For lunch and dinner, customers will be able to buy hot items, including enchiladas, as well as sandwiches, salads and soups.

Willis also is leasing an 800-square-foot room in the back of the building. About half of that room will be occupied by a kitchen, where she will prepare the food for sale in the upfront retail space.

Willis will use the other half of the space as a dining room for private events and “pop-up dinners” for up to two dozen people.

In a pop-up dinner, customers who regularly get information about Willis’ latest culinary offerings through text messages or Instagram, will get notifications that later in the day she will serve specified items and drinks during a certain time.

For example, she might serve tacos and $5 beers from 8 p.m. until midnight, she said.

“I think it’s fun if people can handle it,” Willis said. “I hope I will have enough people who will be interested in that. I think I do.”

During the past 16 years, Willis has helped start such restaurants as Red Agave, El Vaquero, Asado and Carmelita Spats.

Willis is counting on carry-out items to appeal to downtown employees, including office workers elsewhere in the building, who may want to grab a lunch or something for dinner on the way home.

“You will be able to pick up fresh organic tortillas, some salsas, and shredded organic chicken and go home and make tacos,” she said.

Willis also hopes to attract downtown residents, including college students who live in the 13th/Olive complex across the street.

The market will sell beer, wine and spirits. Willis’ own line of mixers will be available for sale.

She said her outlet will be a similar, smaller version of Provisions, the gourmet food shop and eatery in the basement of Fifth Street Public Market.

“You will be eating within the shopping experience,” she said.

The floor of the store and backroom will be decorated with inlaid tile that Willis had made in Mexico. Willis said there’s significance to starting a business in a building at the same time as other women.

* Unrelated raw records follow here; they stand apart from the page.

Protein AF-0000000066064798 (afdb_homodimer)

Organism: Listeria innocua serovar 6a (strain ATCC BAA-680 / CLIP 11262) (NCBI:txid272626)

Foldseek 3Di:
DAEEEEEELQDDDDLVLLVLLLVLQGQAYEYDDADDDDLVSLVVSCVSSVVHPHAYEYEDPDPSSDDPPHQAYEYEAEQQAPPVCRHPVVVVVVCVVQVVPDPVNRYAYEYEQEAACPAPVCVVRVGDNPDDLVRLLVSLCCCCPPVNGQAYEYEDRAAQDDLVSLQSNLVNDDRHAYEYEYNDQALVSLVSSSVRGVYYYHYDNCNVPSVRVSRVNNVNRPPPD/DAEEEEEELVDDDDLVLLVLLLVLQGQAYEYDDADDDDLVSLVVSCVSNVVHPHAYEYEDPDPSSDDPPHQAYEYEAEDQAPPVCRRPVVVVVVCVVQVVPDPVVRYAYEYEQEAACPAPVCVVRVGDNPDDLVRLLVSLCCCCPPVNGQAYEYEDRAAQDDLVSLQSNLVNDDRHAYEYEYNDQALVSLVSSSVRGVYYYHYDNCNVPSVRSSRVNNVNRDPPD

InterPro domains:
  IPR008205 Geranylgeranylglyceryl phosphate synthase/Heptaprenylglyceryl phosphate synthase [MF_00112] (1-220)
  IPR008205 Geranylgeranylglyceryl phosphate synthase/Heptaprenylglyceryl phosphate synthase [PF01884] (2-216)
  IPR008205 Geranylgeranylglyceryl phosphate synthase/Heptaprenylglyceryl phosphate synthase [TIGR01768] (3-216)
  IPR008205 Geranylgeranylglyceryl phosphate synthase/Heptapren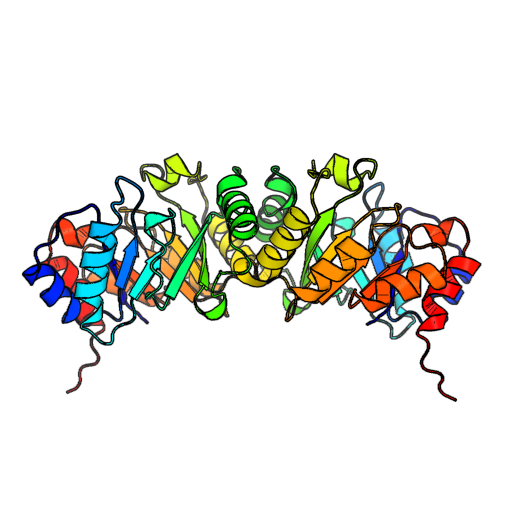ylglyceryl phosphate synthase [cd02812] (2-217)
  IPR038597 GGGP/HepGP synthase superfamily [G3DSA:3.20.20.390] (1-224)
  IPR039074 GGGP/HepGP synthase group I [PTHR40029] (2-222)

Secondary structure (DSSP, 8-state):
--EEEEE-TTS---HHHHHHHHTTT-S-EEE--SS---HHHHHHHHHHHHTSSS-EEEE-SSGGG--TT-SEEEEEEE-SBSBGGGTTHHHHHHHHHHGGG--GGGEEEEEEEE--TTSHHHHHHTB-----HHHHHHHHHHIIIII--SEEEEE-TTS---HHHHHHHHTT-SSSEEEEES---SHHHHHHHHTT-SEEEE-THHHH-HHHHHHHHHTT-----/--EEEEE-TTS---HHHHHHHHTTT-S-EEE--SS---HHHHHHHHHHHHTSSS-EEEE-SSGGG--TT-SEEEEEEE-SBSBTIIIIIHHHHHHHHHGGG--GGGEEEEEEEE--TTSHHHHHHTB-----HHHHHHHHHHIIIII--SEEEEE-TTS---HHHHHHHHTT-SSSEEEEES---SHHHHHHHHTT-SEEEE-THHHH-HHHHHHHHHTT-----

pLDDT: mean 94.54, std 7.71, range [33.16, 98.88]

Solvent-accessible surface area (backbone atoms only — not comparable to full-atom values): 23213 Å² total; per-residue (Å²): 108,55,33,30,40,43,42,42,53,63,53,92,70,59,68,70,58,53,51,49,52,69,69,28,43,43,52,28,37,32,43,41,66,90,62,76,76,46,48,65,39,41,51,52,52,50,55,62,53,57,75,48,92,52,54,55,30,30,40,48,76,50,77,61,48,69,52,89,84,60,68,32,36,32,39,70,23,41,63,42,36,62,47,29,54,45,48,47,45,53,54,34,55,49,31,48,75,41,51,94,70,56,64,63,92,32,50,43,31,28,34,31,39,49,51,30,69,84,25,68,66,25,58,74,45,52,38,57,36,90,62,54,64,56,50,53,39,14,48,51,44,38,33,42,65,49,31,42,21,60,26,38,31,44,34,19,69,64,37,63,69,60,64,68,50,46,42,56,41,42,74,70,49,86,82,31,44,36,34,34,33,25,40,48,66,33,43,69,51,37,53,58,49,45,74,40,27,54,23,32,40,41,42,69,32,51,82,75,39,50,69,41,41,38,42,40,22,41,76,66,42,75,75,84,118,108,55,34,30,40,41,42,41,53,64,52,90,70,59,68,69,58,52,53,50,52,69,69,28,43,43,53,28,37,33,42,41,65,90,61,76,74,46,48,67,40,41,52,52,52,49,54,64,53,58,75,47,93,51,53,56,29,30,40,47,75,48,77,61,49,69,54,89,84,60,67,32,34,33,39,70,24,41,63,42,36,63,47,28,54,46,48,48,45,51,56,35,54,50,31,48,74,40,48,95,71,56,65,63,90,33,52,42,30,29,35,32,38,50,51,31,70,85,24,66,67,26,57,74,46,53,39,59,36,91,62,54,63,56,49,54,39,15,50,51,45,38,34,44,65,49,31,42,21,58,26,39,31,45,33,19,70,64,36,65,69,60,64,68,52,47,41,57,41,43,73,68,49,86,83,32,44,37,34,34,33,26,41,49,65,34,42,68,51,36,53,57,49,44,74,39,26,51,23,33,40,40,41,69,33,52,83,75,38,50,70,42,40,40,42,40,22,42,77,65,41,75,73,85,116

Nearest PDB structures (foldseek):
  4naf-assembly1_A  TM=9.754E-01  e=5.845E-29  Geobacillus kaustophilus HTA426
  4naf-assembly1_B  TM=9.630E-01  e=3.253E-29  Geobacillus kaustophilus HTA426
  4nae-assembly1_B  TM=9.778E-01  e=1.966E-27  Geobacillus kaustophilus HTA426
  3w01-assembly1_B  TM=9.799E-01  e=6.348E-27  Staphylococcus aureus subsp. aureus Mu3
  3w02-assembly1_B  TM=9.737E-01  e=7.014E-26  Staphylococcus aureus subsp. aureus Mu3

Radius of gyration: 24.55 Å; Cα contacts (8 Å, |Δi|>4): 924; chains: 2; bounding box: 40×77×57 Å

Structure (mmCIF, N/CA/C/O backbone):
data_AF-0000000066064798-model_v1
#
loop_
_entity.id
_entity.type
_entity.pdbx_description
1 polymer 'Heptaprenylglyceryl phosphate synthase'
#
loop_
_atom_site.group_PDB
_atom_site.id
_atom_site.type_symbol
_atom_site.label_atom_id
_atom_site.label_alt_id
_atom_site.label_comp_id
_atom_site.label_asym_id
_atom_site.label_entity_id
_atom_site.label_seq_id
_atom_site.pdbx_PDB_ins_code
_atom_site.Cartn_x
_atom_site.Cartn_y
_atom_site.Cartn_z
_atom_site.occupancy
_atom_site.B_iso_or_equiv
_atom_site.auth_seq_id
_atom_site.auth_comp_id
_atom_site.auth_asym_id
_atom_site.auth_atom_id
_atom_site.pdbx_PDB_model_num
ATOM 1 N N . MET A 1 1 ? -8.078 -12.188 -17.875 1 93.88 1 MET A N 1
ATOM 2 C CA . MET A 1 1 ? -7.559 -13.547 -17.719 1 93.88 1 MET A CA 1
ATOM 3 C C . MET A 1 1 ? -8.391 -14.336 -16.719 1 93.88 1 MET A C 1
ATOM 5 O O . MET A 1 1 ? -8.82 -13.805 -15.695 1 93.88 1 MET A O 1
ATOM 9 N N . LYS A 1 2 ? -8.672 -15.578 -17.047 1 96.94 2 LYS A N 1
ATOM 10 C CA . LYS A 1 2 ? -9.461 -16.406 -16.141 1 96.94 2 LYS A CA 1
ATOM 11 C C . LYS A 1 2 ? -8.602 -17.5 -15.492 1 96.94 2 LYS A C 1
ATOM 13 O O . LYS A 1 2 ? -8.867 -17.922 -14.367 1 96.94 2 LYS A O 1
ATOM 18 N N . HIS A 1 3 ? -7.598 -17.891 -16.172 1 98.44 3 HIS A N 1
ATOM 19 C CA . HIS A 1 3 ? -6.816 -19.047 -15.742 1 98.44 3 HIS A CA 1
ATOM 20 C C . HIS A 1 3 ? -5.328 -18.828 -15.984 1 98.44 3 HIS A C 1
ATOM 22 O O . HIS A 1 3 ? -4.922 -18.469 -17.094 1 98.44 3 HIS A O 1
ATOM 28 N N . LEU A 1 4 ? -4.512 -19.109 -14.945 1 98.5 4 LEU A N 1
ATOM 29 C CA . LEU A 1 4 ? -3.061 -19.125 -15.086 1 98.5 4 LEU A CA 1
ATOM 30 C C . LEU A 1 4 ? -2.465 -20.391 -14.492 1 98.5 4 LEU A C 1
ATOM 32 O O . LEU A 1 4 ? -2.896 -20.844 -13.43 1 98.5 4 LEU A O 1
ATOM 36 N N . PHE A 1 5 ? -1.527 -20.938 -15.203 1 98.12 5 PHE A N 1
ATOM 37 C CA . PHE A 1 5 ? -0.688 -21.969 -14.602 1 98.12 5 PHE A CA 1
ATOM 38 C C . PHE A 1 5 ? 0.507 -21.344 -13.891 1 98.12 5 PHE A C 1
ATOM 40 O O . PHE A 1 5 ? 1.154 -20.438 -14.43 1 98.12 5 PHE A O 1
ATOM 47 N N . LYS A 1 6 ? 0.76 -21.797 -12.703 1 97.5 6 LYS A N 1
ATOM 48 C CA . LYS A 1 6 ? 1.98 -21.406 -12 1 97.5 6 LYS A CA 1
ATOM 49 C C . LYS A 1 6 ? 2.998 -22.547 -12 1 97.5 6 LYS A C 1
ATOM 51 O O . LYS A 1 6 ? 2.725 -23.625 -11.492 1 97.5 6 LYS A O 1
ATOM 56 N N . LEU A 1 7 ? 4.145 -22.266 -12.547 1 97 7 LEU A N 1
ATOM 57 C CA . LEU A 1 7 ? 5.191 -23.266 -12.695 1 97 7 LEU A CA 1
ATOM 58 C C . LEU A 1 7 ? 6.379 -22.953 -11.789 1 97 7 LEU A C 1
ATOM 60 O O . LEU A 1 7 ? 6.77 -21.797 -11.656 1 97 7 LEU A O 1
ATOM 64 N N . ASP A 1 8 ? 6.891 -23.953 -11.156 1 94.62 8 ASP A N 1
ATOM 65 C CA . ASP A 1 8 ? 8.078 -23.875 -10.305 1 94.62 8 ASP A CA 1
ATOM 66 C C . ASP A 1 8 ? 9.328 -24.297 -11.078 1 94.62 8 ASP A C 1
ATOM 68 O O . ASP A 1 8 ? 9.492 -25.469 -11.422 1 94.62 8 ASP A O 1
ATOM 72 N N . PRO A 1 9 ? 10.25 -23.422 -11.258 1 94.38 9 PRO A N 1
ATOM 73 C CA . PRO A 1 9 ? 11.438 -23.75 -12.055 1 94.38 9 PRO A CA 1
ATOM 74 C C . PRO A 1 9 ? 12.32 -24.797 -11.367 1 94.38 9 PRO A C 1
ATOM 76 O O . PRO A 1 9 ? 13.18 -25.406 -12.008 1 94.38 9 PRO A O 1
ATOM 79 N N . ALA A 1 10 ? 12.141 -24.938 -10.07 1 92.44 10 ALA A N 1
ATOM 80 C CA . ALA A 1 10 ? 12.945 -25.906 -9.328 1 92.44 10 ALA A CA 1
ATOM 81 C C . ALA A 1 10 ? 12.422 -27.328 -9.547 1 92.44 10 ALA A C 1
ATOM 83 O O . ALA A 1 10 ? 13.086 -28.297 -9.203 1 92.44 10 ALA A O 1
ATOM 84 N N . LYS A 1 11 ? 11.227 -27.453 -10.109 1 92.75 11 LYS A N 1
ATOM 85 C CA . LYS A 1 11 ? 10.633 -28.75 -10.367 1 92.75 11 LYS A CA 1
ATOM 86 C C . LYS A 1 11 ? 10.828 -29.172 -11.828 1 92.75 11 LYS A C 1
ATOM 88 O O . LYS A 1 11 ? 10.812 -28.328 -12.727 1 92.75 11 LYS A O 1
ATOM 93 N N . ASN A 1 12 ? 11.039 -30.375 -11.961 1 88.06 12 ASN A N 1
ATOM 94 C CA . ASN A 1 12 ? 11.242 -30.891 -13.305 1 88.06 12 ASN A CA 1
ATOM 95 C C . ASN A 1 12 ? 9.922 -31.047 -14.055 1 88.06 12 ASN A C 1
ATOM 97 O O . ASN A 1 12 ? 8.977 -31.656 -13.547 1 88.06 12 ASN A O 1
ATOM 101 N N . LEU A 1 13 ? 9.805 -30.453 -15.117 1 91.75 13 LEU A N 1
ATOM 102 C CA . LEU A 1 13 ? 8.688 -30.562 -16.047 1 91.75 13 LEU A CA 1
ATOM 103 C C . LEU A 1 13 ? 9.172 -30.812 -17.469 1 91.75 13 LEU A C 1
ATOM 105 O O . LEU A 1 13 ? 9.789 -29.938 -18.078 1 91.75 13 LEU A O 1
ATOM 109 N N . PRO A 1 14 ? 8.922 -32.062 -18.016 1 93.12 14 PRO A N 1
ATOM 110 C CA . PRO A 1 14 ? 9.352 -32.375 -19.375 1 93.12 14 PRO A CA 1
ATOM 111 C C . PRO A 1 14 ? 8.828 -31.375 -20.406 1 93.12 14 PRO A C 1
ATOM 113 O O . PRO A 1 14 ? 7.727 -30.844 -20.234 1 93.12 14 PRO A O 1
ATOM 116 N N . ARG A 1 15 ? 9.633 -31.156 -21.438 1 93.62 15 ARG A N 1
ATOM 117 C CA . ARG A 1 15 ? 9.297 -30.203 -22.5 1 93.62 15 ARG A CA 1
ATOM 118 C C . ARG A 1 15 ? 7.918 -30.5 -23.078 1 93.62 15 ARG A C 1
ATOM 120 O O . ARG A 1 15 ? 7.145 -29.578 -23.359 1 93.62 15 ARG A O 1
ATOM 127 N N . ASN A 1 16 ? 7.641 -31.766 -23.297 1 95.44 16 ASN A N 1
ATOM 128 C CA . ASN A 1 16 ? 6.344 -32.156 -23.844 1 95.44 16 ASN A CA 1
ATOM 129 C C . ASN A 1 16 ? 5.199 -31.734 -22.922 1 95.44 16 ASN A C 1
ATOM 131 O O . ASN A 1 16 ? 4.121 -31.359 -23.391 1 95.44 16 ASN A O 1
ATOM 135 N N . SER A 1 17 ? 5.363 -31.828 -21.641 1 96.81 17 SER A N 1
ATOM 136 C CA . SER A 1 17 ? 4.367 -31.391 -20.672 1 96.81 17 SER A CA 1
ATOM 137 C C . SER A 1 17 ? 4.133 -29.891 -20.766 1 96.81 17 SER A C 1
ATOM 139 O O . SER A 1 17 ? 2.988 -29.438 -20.75 1 96.81 17 SER A O 1
ATOM 141 N N . VAL A 1 18 ? 5.219 -29.125 -20.938 1 96.62 18 VAL A N 1
ATOM 142 C CA . VAL A 1 18 ? 5.125 -27.672 -21.062 1 96.62 18 VAL A CA 1
ATOM 143 C C . VAL A 1 18 ? 4.363 -27.312 -22.328 1 96.62 18 VAL A C 1
ATOM 145 O O . VAL A 1 18 ? 3.516 -26.422 -22.328 1 96.62 18 VAL A O 1
ATOM 148 N N . THR A 1 19 ? 4.625 -28.047 -23.375 1 95 19 THR A N 1
ATOM 149 C CA . THR A 1 19 ? 3.932 -27.812 -24.641 1 95 19 THR A CA 1
ATOM 150 C C . THR A 1 19 ? 2.43 -28.031 -24.484 1 95 19 THR A C 1
ATOM 152 O O . THR A 1 19 ? 1.622 -27.25 -24.984 1 95 19 THR A O 1
ATOM 155 N N . LYS A 1 20 ? 2.074 -29.094 -23.75 1 96.38 20 LYS A N 1
ATOM 156 C CA . LYS A 1 20 ? 0.663 -29.359 -23.5 1 96.38 20 LYS A CA 1
ATOM 157 C C . LYS A 1 20 ? 0.015 -28.234 -22.688 1 96.38 20 LYS A C 1
ATOM 159 O O . LYS A 1 20 ? -1.117 -27.844 -22.969 1 96.38 20 LYS A O 1
ATOM 164 N N . LEU A 1 21 ? 0.701 -27.75 -21.75 1 97.25 21 LEU A N 1
ATOM 165 C CA . LEU A 1 21 ? 0.186 -26.656 -20.953 1 97.25 21 LEU A CA 1
ATOM 166 C C . LEU A 1 21 ? -0.044 -25.422 -21.797 1 97.25 21 LEU A C 1
ATOM 168 O O . LEU A 1 21 ? -1.071 -24.75 -21.672 1 97.25 21 LEU A O 1
ATOM 172 N N . ILE A 1 22 ? 0.901 -25.125 -22.719 1 95.81 22 ILE A N 1
ATOM 173 C CA . ILE A 1 22 ? 0.848 -23.969 -23.594 1 95.81 22 ILE A CA 1
ATOM 174 C C . ILE A 1 22 ? -0.41 -24.031 -24.453 1 95.81 22 ILE A C 1
ATOM 176 O O . ILE A 1 22 ? -1.064 -23.016 -24.688 1 95.81 22 ILE A O 1
ATOM 180 N N . HIS A 1 23 ? -0.839 -25.203 -24.781 1 94.06 23 HIS A N 1
ATOM 181 C CA . HIS A 1 23 ? -1.941 -25.359 -25.719 1 94.06 23 HIS A CA 1
ATOM 182 C C . HIS A 1 23 ? -3.227 -25.766 -25 1 94.06 23 HIS A C 1
ATOM 184 O O . HIS A 1 23 ? -4.199 -26.172 -25.641 1 94.06 23 HIS A O 1
ATOM 190 N N . SER A 1 24 ? -3.199 -25.688 -23.703 1 94.88 24 SER A N 1
ATOM 191 C CA . SER A 1 24 ? -4.305 -26.172 -22.891 1 94.88 24 SER A CA 1
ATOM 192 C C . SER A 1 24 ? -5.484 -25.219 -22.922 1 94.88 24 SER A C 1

“It’s an example showing other young women entrepreneurs that they can do it,” she said.

Blue Bird Flowers

Vanessa Rover figures the time is right to start her first business doing what she likes best — working with flowers.

In April she plans to open Blue Bird Flowers, a stand in the lobby of 1203 Willamette St. She hopes office workers and customers of the restaurants and retail shops in the building will buy her flowers. She will have flowers in front of the building to attract other customers.

The building is “on a pretty heavily trafficked street, and I hope that people walk by and see all the beautiful flowers outside and want them,” she said.

Blue Bird Flowers will make downtown deliveries.

Rover wants to sell arrangements made with as many flowers and plants as possible from local and Northwest growers.

“There are certain things that thrive in Oregon,” she said. “Dahlias do real well here.”

Rover has worked with flowers since she was a teenager in San Diego.

“There is not a flower that I don’t like,” she said. “I’m just drawn to them. They are beautiful and they make people feel good. You don’t have a choice when you look at a flower.”

She’s worked in dozens of flower shops in southern California and Eugene, including Rhythm & Blooms.

She’s also been a bartender for the last 15 years.

Her friend Katie Brown, who is opening a clothing store in the building, suggested that she open the flower business.

Rover has been working three jobs — two as a bartender and one as a liquor delivery person — to help pay for the business.

The 36-year-old single mom will operate the stand with her 16-year-old son, Andrew.

With her son now old enough to help her, they both decided, “Let’s take the risk together,” Rover said.